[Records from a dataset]
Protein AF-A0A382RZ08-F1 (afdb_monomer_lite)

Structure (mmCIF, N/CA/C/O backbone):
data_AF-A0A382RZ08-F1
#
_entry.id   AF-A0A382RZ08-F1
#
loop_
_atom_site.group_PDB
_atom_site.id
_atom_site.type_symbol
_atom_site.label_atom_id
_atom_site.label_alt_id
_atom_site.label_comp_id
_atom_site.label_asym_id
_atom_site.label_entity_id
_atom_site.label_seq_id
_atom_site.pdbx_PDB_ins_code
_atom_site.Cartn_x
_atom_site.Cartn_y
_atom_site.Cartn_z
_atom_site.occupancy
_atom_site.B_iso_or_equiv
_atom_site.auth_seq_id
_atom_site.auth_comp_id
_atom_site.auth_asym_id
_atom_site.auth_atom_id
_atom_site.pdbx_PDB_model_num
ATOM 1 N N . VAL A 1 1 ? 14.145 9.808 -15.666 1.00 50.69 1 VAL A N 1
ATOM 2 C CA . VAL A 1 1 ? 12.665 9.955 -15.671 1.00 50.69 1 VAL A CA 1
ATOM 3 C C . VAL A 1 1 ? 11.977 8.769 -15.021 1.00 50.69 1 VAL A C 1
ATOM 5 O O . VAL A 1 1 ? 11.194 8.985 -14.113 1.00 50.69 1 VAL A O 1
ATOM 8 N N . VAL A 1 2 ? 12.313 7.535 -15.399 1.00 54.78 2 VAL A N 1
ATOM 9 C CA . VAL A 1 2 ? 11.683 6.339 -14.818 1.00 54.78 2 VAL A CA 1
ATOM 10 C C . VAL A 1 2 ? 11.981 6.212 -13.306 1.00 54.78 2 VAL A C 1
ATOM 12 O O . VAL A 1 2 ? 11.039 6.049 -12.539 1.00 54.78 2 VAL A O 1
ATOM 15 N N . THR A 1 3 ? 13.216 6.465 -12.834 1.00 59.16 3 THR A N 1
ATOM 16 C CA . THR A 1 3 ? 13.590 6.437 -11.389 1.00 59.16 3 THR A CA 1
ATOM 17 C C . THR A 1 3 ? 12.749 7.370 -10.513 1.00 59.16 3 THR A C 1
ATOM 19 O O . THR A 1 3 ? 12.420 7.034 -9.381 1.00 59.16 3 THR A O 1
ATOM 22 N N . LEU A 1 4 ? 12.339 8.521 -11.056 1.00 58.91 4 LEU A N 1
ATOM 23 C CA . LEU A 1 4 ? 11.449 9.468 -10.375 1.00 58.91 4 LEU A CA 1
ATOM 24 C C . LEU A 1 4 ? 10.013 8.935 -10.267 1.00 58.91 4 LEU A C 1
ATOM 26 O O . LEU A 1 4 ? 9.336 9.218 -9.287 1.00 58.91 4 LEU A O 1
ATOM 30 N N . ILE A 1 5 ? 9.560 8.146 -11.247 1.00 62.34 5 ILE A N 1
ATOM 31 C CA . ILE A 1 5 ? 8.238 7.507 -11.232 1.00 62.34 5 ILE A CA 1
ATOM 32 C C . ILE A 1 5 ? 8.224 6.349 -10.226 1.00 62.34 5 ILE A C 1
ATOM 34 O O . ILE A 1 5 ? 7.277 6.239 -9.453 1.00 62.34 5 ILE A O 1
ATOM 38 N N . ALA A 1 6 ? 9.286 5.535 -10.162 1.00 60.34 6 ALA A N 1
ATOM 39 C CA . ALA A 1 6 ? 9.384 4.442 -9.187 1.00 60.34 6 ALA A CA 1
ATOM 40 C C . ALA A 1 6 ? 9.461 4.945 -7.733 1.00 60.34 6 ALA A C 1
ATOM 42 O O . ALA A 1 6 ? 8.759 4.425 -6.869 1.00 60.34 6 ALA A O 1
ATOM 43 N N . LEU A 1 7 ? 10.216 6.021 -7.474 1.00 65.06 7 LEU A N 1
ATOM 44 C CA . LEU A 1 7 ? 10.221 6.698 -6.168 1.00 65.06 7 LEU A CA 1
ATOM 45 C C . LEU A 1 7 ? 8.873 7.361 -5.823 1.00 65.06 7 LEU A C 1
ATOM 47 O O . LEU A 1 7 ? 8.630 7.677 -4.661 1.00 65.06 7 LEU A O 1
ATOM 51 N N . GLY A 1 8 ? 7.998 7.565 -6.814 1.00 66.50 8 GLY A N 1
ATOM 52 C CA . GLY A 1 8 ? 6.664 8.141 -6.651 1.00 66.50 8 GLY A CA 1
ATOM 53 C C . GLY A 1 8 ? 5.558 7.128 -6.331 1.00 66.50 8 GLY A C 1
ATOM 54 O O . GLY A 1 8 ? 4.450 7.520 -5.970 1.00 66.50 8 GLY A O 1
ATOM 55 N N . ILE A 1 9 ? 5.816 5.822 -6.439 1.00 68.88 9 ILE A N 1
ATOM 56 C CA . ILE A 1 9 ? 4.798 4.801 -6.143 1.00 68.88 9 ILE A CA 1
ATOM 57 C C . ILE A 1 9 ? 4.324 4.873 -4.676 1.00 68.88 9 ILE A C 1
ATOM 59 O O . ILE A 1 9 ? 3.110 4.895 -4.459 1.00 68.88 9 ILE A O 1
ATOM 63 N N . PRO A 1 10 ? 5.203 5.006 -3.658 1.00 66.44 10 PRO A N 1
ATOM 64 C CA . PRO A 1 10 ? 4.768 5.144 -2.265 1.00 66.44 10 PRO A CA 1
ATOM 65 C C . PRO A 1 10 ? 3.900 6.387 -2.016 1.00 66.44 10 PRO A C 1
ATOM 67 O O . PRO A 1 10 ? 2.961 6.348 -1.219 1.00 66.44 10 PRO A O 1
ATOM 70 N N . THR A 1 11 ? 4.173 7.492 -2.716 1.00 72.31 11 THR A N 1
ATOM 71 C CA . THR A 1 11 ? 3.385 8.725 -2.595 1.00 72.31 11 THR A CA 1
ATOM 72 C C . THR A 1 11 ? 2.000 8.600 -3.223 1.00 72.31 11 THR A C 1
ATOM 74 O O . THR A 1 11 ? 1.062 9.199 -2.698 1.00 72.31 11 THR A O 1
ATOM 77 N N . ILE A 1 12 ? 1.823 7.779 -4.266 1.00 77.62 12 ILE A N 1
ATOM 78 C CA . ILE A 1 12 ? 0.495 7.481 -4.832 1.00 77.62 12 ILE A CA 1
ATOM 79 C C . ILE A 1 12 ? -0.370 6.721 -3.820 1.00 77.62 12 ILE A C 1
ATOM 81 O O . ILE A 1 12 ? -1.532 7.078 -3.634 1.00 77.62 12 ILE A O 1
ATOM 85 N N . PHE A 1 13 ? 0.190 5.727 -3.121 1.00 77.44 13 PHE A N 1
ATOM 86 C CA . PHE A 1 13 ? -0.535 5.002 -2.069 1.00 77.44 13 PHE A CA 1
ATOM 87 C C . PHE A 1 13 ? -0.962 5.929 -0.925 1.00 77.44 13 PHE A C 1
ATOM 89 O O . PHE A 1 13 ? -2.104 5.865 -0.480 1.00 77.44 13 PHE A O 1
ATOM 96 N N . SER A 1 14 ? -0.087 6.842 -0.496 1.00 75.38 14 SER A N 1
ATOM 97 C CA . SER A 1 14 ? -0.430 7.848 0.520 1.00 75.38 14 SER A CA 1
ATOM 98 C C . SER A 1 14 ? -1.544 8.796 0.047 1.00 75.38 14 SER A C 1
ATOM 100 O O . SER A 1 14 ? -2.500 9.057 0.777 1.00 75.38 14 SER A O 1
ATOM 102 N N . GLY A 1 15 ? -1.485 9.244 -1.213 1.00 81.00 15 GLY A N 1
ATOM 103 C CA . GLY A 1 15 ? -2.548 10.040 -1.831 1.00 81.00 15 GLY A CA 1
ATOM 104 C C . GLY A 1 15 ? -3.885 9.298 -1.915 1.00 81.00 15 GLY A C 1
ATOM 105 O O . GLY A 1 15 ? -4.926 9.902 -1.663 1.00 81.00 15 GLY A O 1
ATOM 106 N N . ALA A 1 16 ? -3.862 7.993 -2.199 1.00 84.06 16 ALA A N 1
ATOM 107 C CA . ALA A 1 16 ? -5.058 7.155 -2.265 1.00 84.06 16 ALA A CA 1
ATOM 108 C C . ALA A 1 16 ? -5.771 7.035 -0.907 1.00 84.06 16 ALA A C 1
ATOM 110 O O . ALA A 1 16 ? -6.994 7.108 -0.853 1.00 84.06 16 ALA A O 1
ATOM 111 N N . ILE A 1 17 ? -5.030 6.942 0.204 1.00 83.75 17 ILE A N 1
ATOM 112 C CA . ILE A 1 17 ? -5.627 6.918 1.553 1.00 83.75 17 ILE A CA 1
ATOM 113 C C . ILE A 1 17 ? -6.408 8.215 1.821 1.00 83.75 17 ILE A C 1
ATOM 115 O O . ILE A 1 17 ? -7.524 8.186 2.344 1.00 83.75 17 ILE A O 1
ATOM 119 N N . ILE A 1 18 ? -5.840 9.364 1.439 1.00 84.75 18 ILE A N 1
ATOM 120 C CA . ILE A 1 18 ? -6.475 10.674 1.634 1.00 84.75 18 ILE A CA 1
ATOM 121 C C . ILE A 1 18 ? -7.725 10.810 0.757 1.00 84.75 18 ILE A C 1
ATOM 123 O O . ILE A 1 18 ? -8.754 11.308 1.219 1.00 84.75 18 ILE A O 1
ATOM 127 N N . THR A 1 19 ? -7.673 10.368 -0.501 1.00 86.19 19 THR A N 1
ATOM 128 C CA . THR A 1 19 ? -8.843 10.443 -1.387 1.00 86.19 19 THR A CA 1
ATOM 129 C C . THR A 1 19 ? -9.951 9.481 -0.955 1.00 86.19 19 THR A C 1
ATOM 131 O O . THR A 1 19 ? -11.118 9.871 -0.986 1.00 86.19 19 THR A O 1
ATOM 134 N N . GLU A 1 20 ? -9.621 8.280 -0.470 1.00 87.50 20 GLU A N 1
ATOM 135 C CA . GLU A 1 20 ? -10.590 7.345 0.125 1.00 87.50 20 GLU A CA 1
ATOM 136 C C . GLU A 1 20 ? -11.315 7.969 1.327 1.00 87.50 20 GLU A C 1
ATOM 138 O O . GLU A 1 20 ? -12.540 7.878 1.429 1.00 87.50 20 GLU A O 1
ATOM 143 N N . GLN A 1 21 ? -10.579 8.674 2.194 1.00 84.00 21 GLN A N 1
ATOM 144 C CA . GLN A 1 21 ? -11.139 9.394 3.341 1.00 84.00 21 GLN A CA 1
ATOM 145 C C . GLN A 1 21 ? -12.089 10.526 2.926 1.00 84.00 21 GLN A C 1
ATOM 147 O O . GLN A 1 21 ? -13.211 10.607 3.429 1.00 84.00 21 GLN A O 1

§ Brief:
The lines above, from the first through the one containing "ATOM 17 C C", must be restated word for word, with nothing added.

§ Worked solution:
Protein AF-A0A382RZ08-F1 (afdb_monomer_lite)

Structure (mmCIF, N/CA/C/O backbone):
data_AF-A0A382RZ08-F1
#
_entry.id   AF-A0A382RZ08-F1
#
loop_
_atom_site.group_PDB
_atom_site.id
_atom_site.type_symbol
_atom_site.label_atom_id
_atom_site.label_alt_id
_atom_site.label_comp_id
_atom_site.label_asym_id
_atom_site.label_entity_id
_atom_site.label_seq_id
_atom_site.pdbx_PDB_ins_code
_atom_site.Cartn_x
_atom_site.Cartn_y
_atom_site.Cartn_z
_atom_site.occupancy
_atom_site.B_iso_or_equiv
_atom_site.auth_seq_id
_atom_site.auth_comp_id
_atom_site.auth_asym_id
_atom_site.auth_atom_id
_atom_site.pdbx_PDB_model_num
ATOM 1 N N . VAL A 1 1 ? 14.145 9.808 -15.666 1.00 50.69 1 VAL A N 1
ATOM 2 C CA . VAL A 1 1 ? 12.665 9.955 -15.671 1.00 50.69 1 VAL A CA 1
ATOM 3 C C . VAL A 1 1 ? 11.977 8.769 -15.021 1.00 50.69 1 VAL A C 1
ATOM 5 O O . VAL A 1 1 ? 11.194 8.985 -14.113 1.00 50.69 1 VAL A O 1
ATOM 8 N N . VAL A 1 2 ? 12.313 7.535 -15.399 1.00 54.78 2 VAL A N 1
ATOM 9 C CA . VAL A 1 2 ? 11.683 6.339 -14.818 1.00 54.78 2 VAL A CA 1
ATOM 10 C C . VAL A 1 2 ? 11.981 6.212 -13.306 1.00 54.78 2 VAL A C 1
ATOM 12 O O . VAL A 1 2 ? 11.039 6.049 -12.539 1.00 54.78 2 VAL A O 1
ATOM 15 N N . THR A 1 3 ? 13.216 6.465 -12.834 1.00 59.16 3 THR A N 1
ATOM 16 C CA . THR A 1 3 ? 13.590 6.437 -11.389 1.00 59.16 3 THR A CA 1
ATOM 17 C C . THR A 1 3 ? 12.749 7.370 -10.513 1.00 59.16 3 THR A C 1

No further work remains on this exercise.